Most distinctively, all the created currencies would have time limits after which units will cease to have value. Technically, this is called ‘demurrage’: the site will effectively create disposable currencies. If they work, they will last. If the group does not use them, they will naturally wither and disappear.

What are the BENEFITS to people?

Allowing people to create their own currencies lets them start up their own initiatives without having to borrow money or pay interest on that loan.

Many NGOs and pressure groups survive on what economists call ‘self-exploitation’, with members mucking in, doing huge amounts of unpriced work, and, inevitably, some contributing more and getting less than others, so sooner or later dropping out of the project.

Many such groups are idealistic and feel that pricing barter somehow sullies their mission. Yet others have succeeded in pursuing their goals by pricing work in orthodox, national [and by definition, scarce] money.

Very few people realise that they are not limited to these two choices, but that priced barter can offer advantages from both worlds.

What is the COMPETITION?

There is a rich world of priced barter schemes already, mostly [very sensibly] tied to local communities or online interest groups. This site would do something different, by allowing groups of people [a minimum size of group would have to sign up, probably fifty] to create a barter-pricing instrument of their choice which they can use to co-ordinate their joint efforts for a limited time on a specific project, then – if they so wish – allowing it to wither.

A site which creates disposable currencies online to order will attract considerable publicity, and inform a larger community who have not previously heard of, never mind been part of, the established barter networks. Since the established barter currencies’ weakest point is their lack of time-decay [this encourages hoarding rather than spending, and leads effectively to a miniature "recession" in which the whole mini-economy grinds to a halt], the disposability of this site’s minicurrencies will – paradoxically – ensure the success of many of them.
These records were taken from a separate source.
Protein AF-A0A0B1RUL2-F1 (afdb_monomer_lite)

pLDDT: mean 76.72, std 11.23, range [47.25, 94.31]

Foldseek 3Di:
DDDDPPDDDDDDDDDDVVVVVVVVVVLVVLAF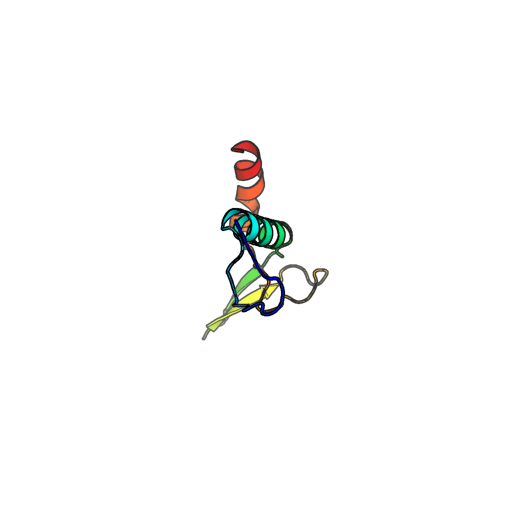EWDWDDDVPDTDIHGPDPPDPDDDPPGDHDYPVNVVCVVVVVVVD

Structure (mmCIF, N/CA/C/O backbone):
data_AF-A0A0B1RUL2-F1
#
_entry.id   AF-A0A0B1RUL2-F1
#
loop_
_atom_site.group_PDB
_atom_site.id
_atom_site.type_symbol
_atom_site.label_atom_id
_atom_site.label_alt_id
_atom_site.label_comp_id
_atom_site.label_asym_id
_atom_site.label_entity_id
_atom_site.label_seq_id
_atom_site.pdbx_PDB_ins_code
_atom_site.Cartn_x
_atom_site.Cartn_y
_atom_site.Cartn_z
_atom_site.occupancy
_atom_site.B_iso_or_equiv
_atom_site.auth_seq_id
_atom_site.auth_comp_id
_atom_site.auth_asym_id
_atom_site.auth_atom_id
_atom_site.pdbx_PDB_model_num
ATOM 1 N N . MET A 1 1 ? 24.252 1.910 -34.331 1.00 47.25 1 MET A N 1
ATOM 2 C CA . MET A 1 1 ? 23.508 0.961 -33.478 1.00 47.25 1 MET A CA 1
ATOM 3 C C . MET A 1 1 ? 22.410 0.353 -34.339 1.00 47.25 1 MET A C 1
ATOM 5 O O . MET A 1 1 ? 21.406 1.003 -34.584 1.00 47.25 1 MET A O 1
ATOM 9 N N . SER A 1 2 ? 22.666 -0.805 -34.944 1.00 53.91 2 SER A N 1
ATOM 10 C CA . SER A 1 2 ? 21.755 -1.447 -35.901 1.00 53.91 2 SER A CA 1
ATOM 11 C C . SER A 1 2 ? 20.805 -2.390 -35.163 1.00 53.91 2 SER A C 1
ATOM 13 O O . SER A 1 2 ? 21.086 -3.577 -35.028 1.00 53.91 2 SER A O 1
ATOM 15 N N . GLY A 1 3 ? 19.707 -1.850 -34.636 1.00 65.31 3 GLY A N 1
ATOM 16 C CA . GLY A 1 3 ? 18.600 -2.661 -34.131 1.00 65.31 3 GLY A CA 1
ATOM 17 C C . GLY A 1 3 ? 17.656 -3.015 -35.277 1.00 65.31 3 GLY A C 1
ATOM 18 O O . GLY A 1 3 ? 16.825 -2.187 -35.640 1.00 65.31 3 GLY A O 1
ATOM 19 N N . SER A 1 4 ? 17.788 -4.214 -35.859 1.00 70.38 4 SER A N 1
ATOM 20 C CA . SER A 1 4 ? 16.717 -4.776 -36.698 1.00 70.38 4 SER A CA 1
ATOM 21 C C . SER A 1 4 ? 15.488 -5.003 -35.811 1.00 70.38 4 SER A C 1
ATOM 23 O O . SER A 1 4 ? 15.592 -5.597 -34.739 1.00 70.38 4 SER A O 1
ATOM 25 N N . CYS A 1 5 ? 14.335 -4.485 -36.232 1.00 73.88 5 CYS A N 1
ATOM 26 C CA . CYS A 1 5 ? 13.089 -4.476 -35.462 1.00 73.88 5 CYS A CA 1
ATOM 27 C C . CYS A 1 5 ? 12.194 -5.695 -35.775 1.00 73.88 5 CYS A C 1
ATOM 29 O O . CYS A 1 5 ? 10.974 -5.602 -35.671 1.00 73.88 5 CYS A O 1
ATOM 31 N N . GLU A 1 6 ? 12.772 -6.822 -36.199 1.00 78.62 6 GLU A N 1
ATOM 32 C CA . GLU A 1 6 ? 11.997 -7.986 -36.660 1.00 78.62 6 GLU A CA 1
ATOM 33 C C . GLU A 1 6 ? 11.614 -8.957 -35.535 1.00 78.62 6 GLU A C 1
ATOM 35 O O . GLU A 1 6 ? 10.585 -9.621 -35.637 1.00 78.62 6 GLU A O 1
ATOM 40 N N . ILE A 1 7 ? 12.376 -9.016 -34.434 1.00 83.88 7 ILE A N 1
ATOM 41 C CA . ILE A 1 7 ? 12.059 -9.872 -33.279 1.00 83.88 7 ILE A CA 1
ATOM 42 C C . ILE A 1 7 ? 12.216 -9.075 -31.985 1.00 83.88 7 ILE A C 1
ATOM 44 O O . ILE A 1 7 ? 13.275 -8.516 -31.702 1.00 83.88 7 ILE A O 1
ATOM 48 N N . LYS A 1 8 ? 11.145 -9.043 -31.186 1.00 83.75 8 LYS A N 1
ATOM 49 C CA . LYS A 1 8 ? 11.133 -8.474 -29.836 1.00 83.75 8 LYS A CA 1
ATOM 50 C C . LYS A 1 8 ? 10.902 -9.591 -28.832 1.00 83.75 8 LYS A C 1
ATOM 52 O O . LYS A 1 8 ? 9.914 -10.314 -28.933 1.00 83.75 8 LYS A O 1
ATOM 57 N N . THR A 1 9 ? 11.792 -9.694 -27.857 1.00 85.56 9 THR A N 1
ATOM 58 C CA . THR A 1 9 ? 11.622 -10.577 -26.703 1.00 85.56 9 THR A CA 1
ATOM 59 C C . THR A 1 9 ? 11.154 -9.731 -25.527 1.00 85.56 9 THR A C 1
ATOM 61 O O . THR A 1 9 ? 11.798 -8.735 -25.204 1.00 85.56 9 THR A O 1
ATOM 64 N N . CYS A 1 10 ? 10.039 -10.113 -24.905 1.00 90.50 10 CYS A N 1
ATOM 65 C CA . CYS A 1 10 ? 9.503 -9.457 -23.713 1.00 90.50 10 CYS A CA 1
ATOM 66 C C . CYS A 1 10 ? 9.678 -10.364 -22.490 1.00 90.50 10 CYS A C 1
ATOM 68 O O . CYS A 1 10 ? 9.641 -11.588 -22.613 1.00 90.50 10 CYS A O 1
ATOM 70 N N . TRP A 1 11 ? 9.828 -9.758 -21.317 1.00 94.31 11 TRP A N 1
ATOM 71 C CA . TRP A 1 11 ? 9.796 -10.426 -20.017 1.00 94.31 11 TRP A CA 1
ATOM 72 C C . TRP A 1 11 ? 9.152 -9.495 -18.994 1.00 94.31 11 TRP A C 1
ATOM 74 O O . TRP A 1 11 ? 9.194 -8.272 -19.151 1.00 94.31 11 TRP A O 1
ATOM 84 N N . ASP A 1 12 ? 8.567 -10.074 -17.949 1.00 93.81 12 ASP A N 1
ATOM 85 C CA . ASP A 1 12 ? 7.996 -9.288 -16.865 1.00 93.81 12 ASP A CA 1
ATOM 86 C C . ASP A 1 12 ? 9.109 -8.609 -16.071 1.00 93.81 12 ASP A C 1
ATOM 88 O O . ASP A 1 12 ? 10.091 -9.227 -15.652 1.00 93.81 12 ASP A O 1
ATOM 92 N N . THR A 1 13 ? 8.944 -7.311 -15.858 1.00 92.62 13 THR A N 1
ATOM 93 C CA . THR A 1 13 ? 9.835 -6.509 -15.026 1.00 92.62 13 THR A CA 1
ATOM 94 C C . THR A 1 13 ? 9.026 -5.825 -13.949 1.00 92.62 13 THR A C 1
ATOM 96 O O . THR A 1 13 ? 7.931 -5.325 -14.209 1.00 92.62 13 THR A O 1
ATOM 99 N N . LEU A 1 14 ? 9.591 -5.751 -12.748 1.00 92.88 14 LEU A N 1
ATOM 100 C CA . LEU A 1 14 ? 9.005 -4.936 -11.698 1.00 92.88 14 LEU A CA 1
ATOM 101 C C . LEU A 1 14 ? 9.126 -3.445 -12.055 1.00 92.88 14 LEU A C 1
ATOM 103 O O . LEU A 1 14 ? 10.158 -3.033 -12.597 1.00 92.88 14 LEU A O 1
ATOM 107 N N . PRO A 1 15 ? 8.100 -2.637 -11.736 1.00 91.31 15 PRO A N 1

What BUDGETS & LOGISTICS are required?

The site will create a database of common transactions for each new currency, charging negative interest [demurrage] on unused accounts over time, thus encouraging all taking part to spend their currency units as soon as they get them.

It therefore needs space for several different scalable currencies, most of which will stay within the bounds of the original founding fifty or a hundred members, though some currencies will grow substantially. If it helps planning, the site could host a limited number of currencies, such as fifty, creating a new one to demand when a place opens up from an old one shutting down.

All currencies should declare at the outset the right of the site owner to use a small percentage of the charged demurrage for maintaining and paying for the site. If [for example] all accounts, including that of the site hosts, decay at a rate 1/60th of the original balance per day the balance is unused, then 1/3 of this could accrue to the site hosts [whose account is also decaying over time of course], who would spend it on the services and goods being offered online within the currency, if necessary reselling those services to get national money to pay maintenance programmers or hosting charges.

The site should be hosted outside the European Union or the United States to frustrate legal challenges on the grounds of tax evasion. Demurrage might also be of crucial importance in preventing these currencies from being defined as money in the legal sense.

I need help in pricing the initial programmer/developer work.